== About this exercise ==
How many lines below contain the string "sapiens"? Reply with the figure and no further words.

Saved entries:
***

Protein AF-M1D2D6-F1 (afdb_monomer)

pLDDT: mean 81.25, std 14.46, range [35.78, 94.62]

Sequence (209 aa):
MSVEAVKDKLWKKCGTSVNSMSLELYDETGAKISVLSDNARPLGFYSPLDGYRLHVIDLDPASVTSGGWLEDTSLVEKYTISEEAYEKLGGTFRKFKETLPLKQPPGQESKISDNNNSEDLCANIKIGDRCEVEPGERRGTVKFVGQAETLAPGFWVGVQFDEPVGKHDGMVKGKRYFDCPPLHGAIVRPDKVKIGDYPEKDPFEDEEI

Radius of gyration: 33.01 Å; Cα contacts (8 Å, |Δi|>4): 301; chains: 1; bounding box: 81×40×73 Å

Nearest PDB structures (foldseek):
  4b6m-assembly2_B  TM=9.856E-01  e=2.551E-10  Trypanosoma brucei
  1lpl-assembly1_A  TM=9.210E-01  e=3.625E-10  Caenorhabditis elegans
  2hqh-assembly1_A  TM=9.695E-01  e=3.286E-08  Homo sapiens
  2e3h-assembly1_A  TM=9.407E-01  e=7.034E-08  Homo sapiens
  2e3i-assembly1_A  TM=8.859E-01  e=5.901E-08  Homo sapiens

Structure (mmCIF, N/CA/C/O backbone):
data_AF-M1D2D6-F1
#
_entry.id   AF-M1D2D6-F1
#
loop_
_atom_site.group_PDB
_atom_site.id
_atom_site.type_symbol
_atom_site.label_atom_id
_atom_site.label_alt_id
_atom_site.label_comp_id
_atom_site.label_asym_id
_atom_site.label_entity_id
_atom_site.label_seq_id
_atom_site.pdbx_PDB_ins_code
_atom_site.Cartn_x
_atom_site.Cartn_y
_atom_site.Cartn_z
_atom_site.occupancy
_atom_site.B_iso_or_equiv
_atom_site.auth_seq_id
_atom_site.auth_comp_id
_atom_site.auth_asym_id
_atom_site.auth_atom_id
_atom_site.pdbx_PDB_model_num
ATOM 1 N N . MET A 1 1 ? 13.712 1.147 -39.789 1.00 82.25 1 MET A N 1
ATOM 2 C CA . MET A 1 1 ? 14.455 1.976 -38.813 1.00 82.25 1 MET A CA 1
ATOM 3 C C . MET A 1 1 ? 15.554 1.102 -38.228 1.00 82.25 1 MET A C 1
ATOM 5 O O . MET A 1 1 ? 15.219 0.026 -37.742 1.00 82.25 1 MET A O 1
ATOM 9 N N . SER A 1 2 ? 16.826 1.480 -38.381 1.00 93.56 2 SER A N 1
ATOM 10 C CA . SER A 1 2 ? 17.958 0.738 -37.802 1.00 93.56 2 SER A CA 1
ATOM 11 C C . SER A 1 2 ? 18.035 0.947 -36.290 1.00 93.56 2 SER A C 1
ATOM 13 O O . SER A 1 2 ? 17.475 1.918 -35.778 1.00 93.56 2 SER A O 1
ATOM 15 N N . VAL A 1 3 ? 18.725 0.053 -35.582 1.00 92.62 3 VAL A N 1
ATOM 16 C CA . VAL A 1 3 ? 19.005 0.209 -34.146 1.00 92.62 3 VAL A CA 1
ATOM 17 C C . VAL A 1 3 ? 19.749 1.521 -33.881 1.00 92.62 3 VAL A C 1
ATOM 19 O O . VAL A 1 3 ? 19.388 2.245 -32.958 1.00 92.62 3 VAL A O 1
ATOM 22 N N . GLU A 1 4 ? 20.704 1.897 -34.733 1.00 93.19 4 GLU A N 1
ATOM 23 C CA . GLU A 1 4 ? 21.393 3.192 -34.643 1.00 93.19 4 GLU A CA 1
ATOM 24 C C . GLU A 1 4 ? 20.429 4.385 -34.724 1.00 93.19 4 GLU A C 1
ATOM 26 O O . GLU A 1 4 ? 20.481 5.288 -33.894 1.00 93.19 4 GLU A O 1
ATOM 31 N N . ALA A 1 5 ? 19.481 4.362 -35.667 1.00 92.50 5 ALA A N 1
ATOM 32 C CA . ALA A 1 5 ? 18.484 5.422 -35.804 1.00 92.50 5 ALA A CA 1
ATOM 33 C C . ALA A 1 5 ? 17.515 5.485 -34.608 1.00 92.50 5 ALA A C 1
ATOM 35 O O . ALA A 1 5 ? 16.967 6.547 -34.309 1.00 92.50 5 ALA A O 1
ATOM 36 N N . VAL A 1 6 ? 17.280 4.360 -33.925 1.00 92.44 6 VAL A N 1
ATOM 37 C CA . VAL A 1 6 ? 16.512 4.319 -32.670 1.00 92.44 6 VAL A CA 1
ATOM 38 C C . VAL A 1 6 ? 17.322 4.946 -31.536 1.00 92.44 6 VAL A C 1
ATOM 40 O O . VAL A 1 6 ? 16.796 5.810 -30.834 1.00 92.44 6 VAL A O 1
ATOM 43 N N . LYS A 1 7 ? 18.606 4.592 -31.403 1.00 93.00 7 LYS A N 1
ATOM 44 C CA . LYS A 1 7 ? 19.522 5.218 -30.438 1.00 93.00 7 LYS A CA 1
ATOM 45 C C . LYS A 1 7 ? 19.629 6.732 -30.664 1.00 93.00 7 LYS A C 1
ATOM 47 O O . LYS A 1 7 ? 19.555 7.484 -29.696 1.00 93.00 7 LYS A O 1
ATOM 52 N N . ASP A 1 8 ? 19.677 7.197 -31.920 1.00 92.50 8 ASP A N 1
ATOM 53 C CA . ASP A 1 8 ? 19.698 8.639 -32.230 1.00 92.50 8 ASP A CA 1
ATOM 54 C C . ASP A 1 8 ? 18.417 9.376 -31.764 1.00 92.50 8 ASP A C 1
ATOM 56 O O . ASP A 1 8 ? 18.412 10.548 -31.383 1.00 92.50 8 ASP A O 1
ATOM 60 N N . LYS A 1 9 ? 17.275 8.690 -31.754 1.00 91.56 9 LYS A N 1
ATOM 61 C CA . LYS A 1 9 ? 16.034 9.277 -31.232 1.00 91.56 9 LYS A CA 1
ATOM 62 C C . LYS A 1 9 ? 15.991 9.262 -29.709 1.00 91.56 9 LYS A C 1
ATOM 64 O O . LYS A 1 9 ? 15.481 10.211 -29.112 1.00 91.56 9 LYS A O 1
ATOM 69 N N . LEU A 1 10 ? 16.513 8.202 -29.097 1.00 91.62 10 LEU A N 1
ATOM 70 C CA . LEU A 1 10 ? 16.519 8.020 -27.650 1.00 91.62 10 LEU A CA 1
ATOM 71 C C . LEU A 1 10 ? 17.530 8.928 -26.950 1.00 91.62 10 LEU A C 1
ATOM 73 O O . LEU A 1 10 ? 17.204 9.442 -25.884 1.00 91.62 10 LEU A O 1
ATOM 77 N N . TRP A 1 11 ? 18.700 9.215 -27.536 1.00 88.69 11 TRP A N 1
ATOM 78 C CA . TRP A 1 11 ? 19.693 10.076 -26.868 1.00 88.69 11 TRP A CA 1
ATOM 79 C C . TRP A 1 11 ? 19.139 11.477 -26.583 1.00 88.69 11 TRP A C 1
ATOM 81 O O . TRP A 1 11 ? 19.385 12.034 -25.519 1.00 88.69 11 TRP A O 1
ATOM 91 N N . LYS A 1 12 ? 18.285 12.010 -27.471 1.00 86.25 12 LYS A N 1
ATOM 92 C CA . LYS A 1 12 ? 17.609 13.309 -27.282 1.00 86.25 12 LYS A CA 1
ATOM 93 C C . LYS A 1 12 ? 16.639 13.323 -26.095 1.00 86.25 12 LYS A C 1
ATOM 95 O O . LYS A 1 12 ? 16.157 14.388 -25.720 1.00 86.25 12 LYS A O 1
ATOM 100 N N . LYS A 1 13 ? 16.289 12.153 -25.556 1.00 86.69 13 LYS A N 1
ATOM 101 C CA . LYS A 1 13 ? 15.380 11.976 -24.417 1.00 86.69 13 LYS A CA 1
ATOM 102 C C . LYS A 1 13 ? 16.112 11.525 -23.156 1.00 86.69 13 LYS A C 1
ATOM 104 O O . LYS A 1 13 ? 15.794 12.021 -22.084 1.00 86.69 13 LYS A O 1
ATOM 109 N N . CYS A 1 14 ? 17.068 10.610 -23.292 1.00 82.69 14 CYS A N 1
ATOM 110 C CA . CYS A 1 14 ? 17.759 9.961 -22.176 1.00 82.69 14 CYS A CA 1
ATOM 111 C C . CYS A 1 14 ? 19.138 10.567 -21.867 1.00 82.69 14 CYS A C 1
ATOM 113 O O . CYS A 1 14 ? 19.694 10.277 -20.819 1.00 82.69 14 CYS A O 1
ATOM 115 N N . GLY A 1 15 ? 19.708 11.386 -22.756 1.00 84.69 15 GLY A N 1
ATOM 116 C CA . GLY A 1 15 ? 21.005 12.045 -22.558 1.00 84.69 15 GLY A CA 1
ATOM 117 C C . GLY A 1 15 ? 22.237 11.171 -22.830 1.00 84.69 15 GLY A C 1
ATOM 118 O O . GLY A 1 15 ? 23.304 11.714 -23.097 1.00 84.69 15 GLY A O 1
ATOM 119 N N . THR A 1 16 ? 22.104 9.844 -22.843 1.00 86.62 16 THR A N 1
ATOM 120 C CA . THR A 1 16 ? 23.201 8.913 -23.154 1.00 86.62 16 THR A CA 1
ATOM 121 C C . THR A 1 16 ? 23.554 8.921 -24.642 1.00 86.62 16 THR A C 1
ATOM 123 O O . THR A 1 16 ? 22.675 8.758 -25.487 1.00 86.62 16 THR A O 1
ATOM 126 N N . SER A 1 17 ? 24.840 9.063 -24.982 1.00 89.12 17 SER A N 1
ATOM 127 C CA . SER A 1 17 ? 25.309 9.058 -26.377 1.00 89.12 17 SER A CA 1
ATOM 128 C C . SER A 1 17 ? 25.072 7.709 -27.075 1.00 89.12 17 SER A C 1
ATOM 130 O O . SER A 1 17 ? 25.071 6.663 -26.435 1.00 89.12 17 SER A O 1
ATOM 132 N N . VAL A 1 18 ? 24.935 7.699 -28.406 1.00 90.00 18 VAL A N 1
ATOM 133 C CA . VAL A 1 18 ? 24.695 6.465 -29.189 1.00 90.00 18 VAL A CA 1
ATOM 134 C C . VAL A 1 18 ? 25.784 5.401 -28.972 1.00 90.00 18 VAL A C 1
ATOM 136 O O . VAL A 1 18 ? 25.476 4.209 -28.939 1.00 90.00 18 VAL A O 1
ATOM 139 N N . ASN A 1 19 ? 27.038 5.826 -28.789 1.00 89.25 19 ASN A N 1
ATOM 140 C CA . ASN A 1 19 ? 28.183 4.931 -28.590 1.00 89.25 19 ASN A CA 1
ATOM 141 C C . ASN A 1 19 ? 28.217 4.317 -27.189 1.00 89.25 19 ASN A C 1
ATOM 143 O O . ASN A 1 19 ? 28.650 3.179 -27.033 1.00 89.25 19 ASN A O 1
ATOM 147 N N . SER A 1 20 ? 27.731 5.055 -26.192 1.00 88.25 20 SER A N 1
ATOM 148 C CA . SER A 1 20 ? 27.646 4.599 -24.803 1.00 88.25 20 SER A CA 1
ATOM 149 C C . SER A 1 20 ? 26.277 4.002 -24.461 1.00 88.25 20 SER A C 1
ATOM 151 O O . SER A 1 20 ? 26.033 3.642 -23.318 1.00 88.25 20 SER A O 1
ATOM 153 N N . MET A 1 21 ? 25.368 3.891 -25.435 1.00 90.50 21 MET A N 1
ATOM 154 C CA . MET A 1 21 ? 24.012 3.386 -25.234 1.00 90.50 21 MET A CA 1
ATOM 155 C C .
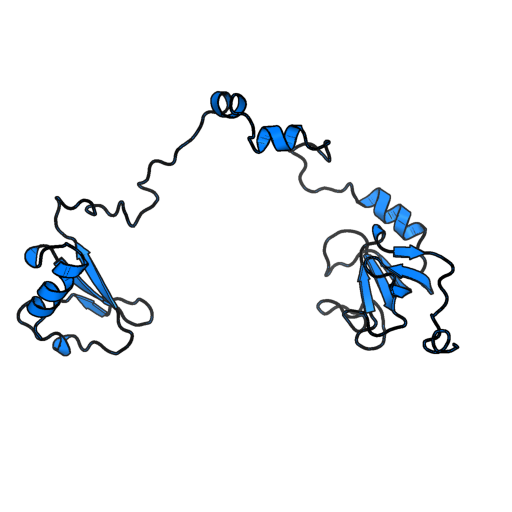 MET A 1 21 ? 23.908 1.909 -25.614 1.00 90.50 21 MET A C 1
ATOM 157 O O . MET A 1 21 ? 24.053 1.535 -26.787 1.00 90.50 21 MET A O 1
ATOM 161 N N . SER A 1 22 ? 23.547 1.078 -24.639 1.00 91.31 22 SER A N 1
ATOM 162 C CA . SER A 1 22 ? 23.081 -0.289 -24.870 1.00 91.31 22 SER A CA 1
ATOM 163 C C . SER A 1 22 ? 21.558 -0.350 -24.762 1.00 91.31 22 SER A C 1
ATOM 165 O O . SER A 1 22 ? 20.956 0.295 -23.907 1.00 91.31 22 SER A O 1
ATOM 167 N N . LEU A 1 23 ? 20.924 -1.093 -25.671 1.00 92.88 23 LEU A N 1
ATOM 168 C CA . LEU A 1 23 ? 19.476 -1.270 -25.701 1.00 92.88 23 LEU A CA 1
ATOM 169 C C . LEU A 1 23 ? 19.140 -2.736 -25.461 1.00 92.88 23 LEU A C 1
ATOM 171 O O . LEU A 1 23 ? 19.612 -3.620 -26.179 1.00 92.88 23 LEU A O 1
ATOM 175 N N . GLU A 1 24 ? 18.277 -2.978 -24.487 1.00 94.31 24 GLU A N 1
ATOM 176 C CA . GLU A 1 24 ? 17.722 -4.294 -24.201 1.00 94.31 24 GLU A CA 1
ATOM 177 C C . GLU A 1 24 ? 16.211 -4.285 -24.446 1.00 94.31 24 GLU A C 1
ATOM 179 O O . GLU A 1 24 ? 15.521 -3.317 -24.130 1.00 94.31 24 GLU A O 1
ATOM 184 N N . LEU A 1 25 ? 15.695 -5.362 -25.030 1.00 94.56 25 LEU A N 1
ATOM 185 C CA . LEU A 1 25 ? 14.275 -5.552 -25.298 1.00 94.56 25 LEU A CA 1
ATOM 186 C C . LEU A 1 25 ? 13.685 -6.503 -24.260 1.00 94.56 25 LEU A C 1
ATOM 188 O O . LEU A 1 25 ? 14.162 -7.629 -24.107 1.00 94.56 25 LEU A O 1
ATOM 192 N N . TYR A 1 26 ? 12.633 -6.047 -23.594 1.00 94.62 26 TYR A N 1
ATOM 193 C CA . TYR A 1 26 ? 11.889 -6.786 -22.582 1.00 94.62 26 TYR A CA 1
ATOM 194 C C . TYR A 1 26 ? 10.447 -7.011 -23.036 1.00 94.62 26 TYR A
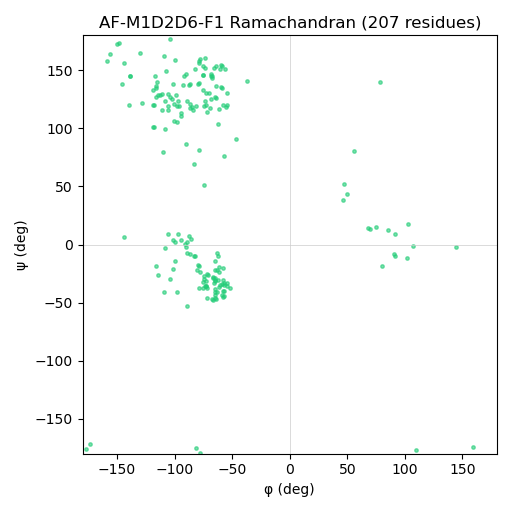 C 1
ATOM 196 O O . TYR A 1 26 ? 9.869 -6.147 -23.702 1.00 94.62 26 TYR A O 1
ATOM 204 N N . ASP A 1 27 ? 9.879 -8.157 -22.672 1.00 92.69 27 ASP A N 1
ATOM 205 C CA . ASP A 1 27 ? 8.469 -8.463 -22.917 1.00 92.69 27 ASP A CA 1
ATOM 206 C C . ASP A 1 27 ? 7.539 -7.757 -21.908 1.00 92.69 27 ASP A C 1
ATOM 208 O O . ASP A 1 27 ? 7.982 -7.027 -21.016 1.00 92.69 27 ASP A O 1
ATOM 212 N N . GLU A 1 28 ? 6.232 -7.988 -22.043 1.00 93.25 28 GLU A N 1
ATOM 213 C CA . GLU A 1 28 ? 5.210 -7.469 -21.123 1.00 93.25 28 GLU A CA 1
ATOM 214 C C . GLU A 1 28 ? 5.315 -8.039 -19.696 1.00 93.25 28 GLU A C 1
ATOM 216 O O . GLU A 1 28 ? 4.845 -7.420 -18.743 1.00 93.25 28 GLU A O 1
ATOM 221 N N . THR A 1 29 ? 5.953 -9.204 -19.537 1.00 91.81 29 THR A N 1
ATOM 222 C CA . THR A 1 29 ? 6.154 -9.870 -18.241 1.00 91.81 29 THR A CA 1
ATOM 223 C C . THR A 1 29 ? 7.418 -9.388 -17.522 1.00 91.81 29 THR A C 1
ATOM 225 O O . THR A 1 29 ? 7.623 -9.701 -16.349 1.00 91.81 29 THR A O 1
ATOM 228 N N . GLY A 1 30 ? 8.251 -8.589 -18.198 1.00 88.50 30 GLY A N 1
ATOM 229 C CA . GLY A 1 30 ? 9.541 -8.118 -17.705 1.00 88.50 30 GLY A CA 1
ATOM 230 C C . GLY A 1 30 ? 10.697 -9.093 -17.948 1.00 88.50 30 GLY A C 1
ATOM 231 O O . GLY A 1 30 ? 11.777 -8.898 -17.391 1.00 88.50 30 GLY A O 1
ATOM 232 N N . ALA A 1 31 ? 10.519 -10.123 -18.776 1.00 91.81 31 ALA A N 1
ATOM 233 C CA . ALA A 1 31 ? 11.583 -11.026 -19.190 1.00 91.81 31 ALA A CA 1
ATOM 234 C C . ALA A 1 31 ? 12.431 -10.406 -20.311 1.00 91.81 31 ALA A C 1
ATOM 236 O O . ALA A 1 31 ? 11.919 -9.807 -21.261 1.00 91.81 31 ALA A O 1
ATOM 237 N N . LYS A 1 32 ? 13.756 -10.570 -20.217 1.00 92.31 32 LYS A N 1
ATOM 238 C CA . LYS A 1 32 ? 14.684 -10.088 -21.245 1.00 92.31 32 LYS A CA 1
ATOM 239 C C . LYS A 1 32 ? 14.624 -10.983 -22.479 1.00 92.31 32 LYS A C 1
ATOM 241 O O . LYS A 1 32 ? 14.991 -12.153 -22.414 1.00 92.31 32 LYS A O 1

***

== Output for this exercise ==
3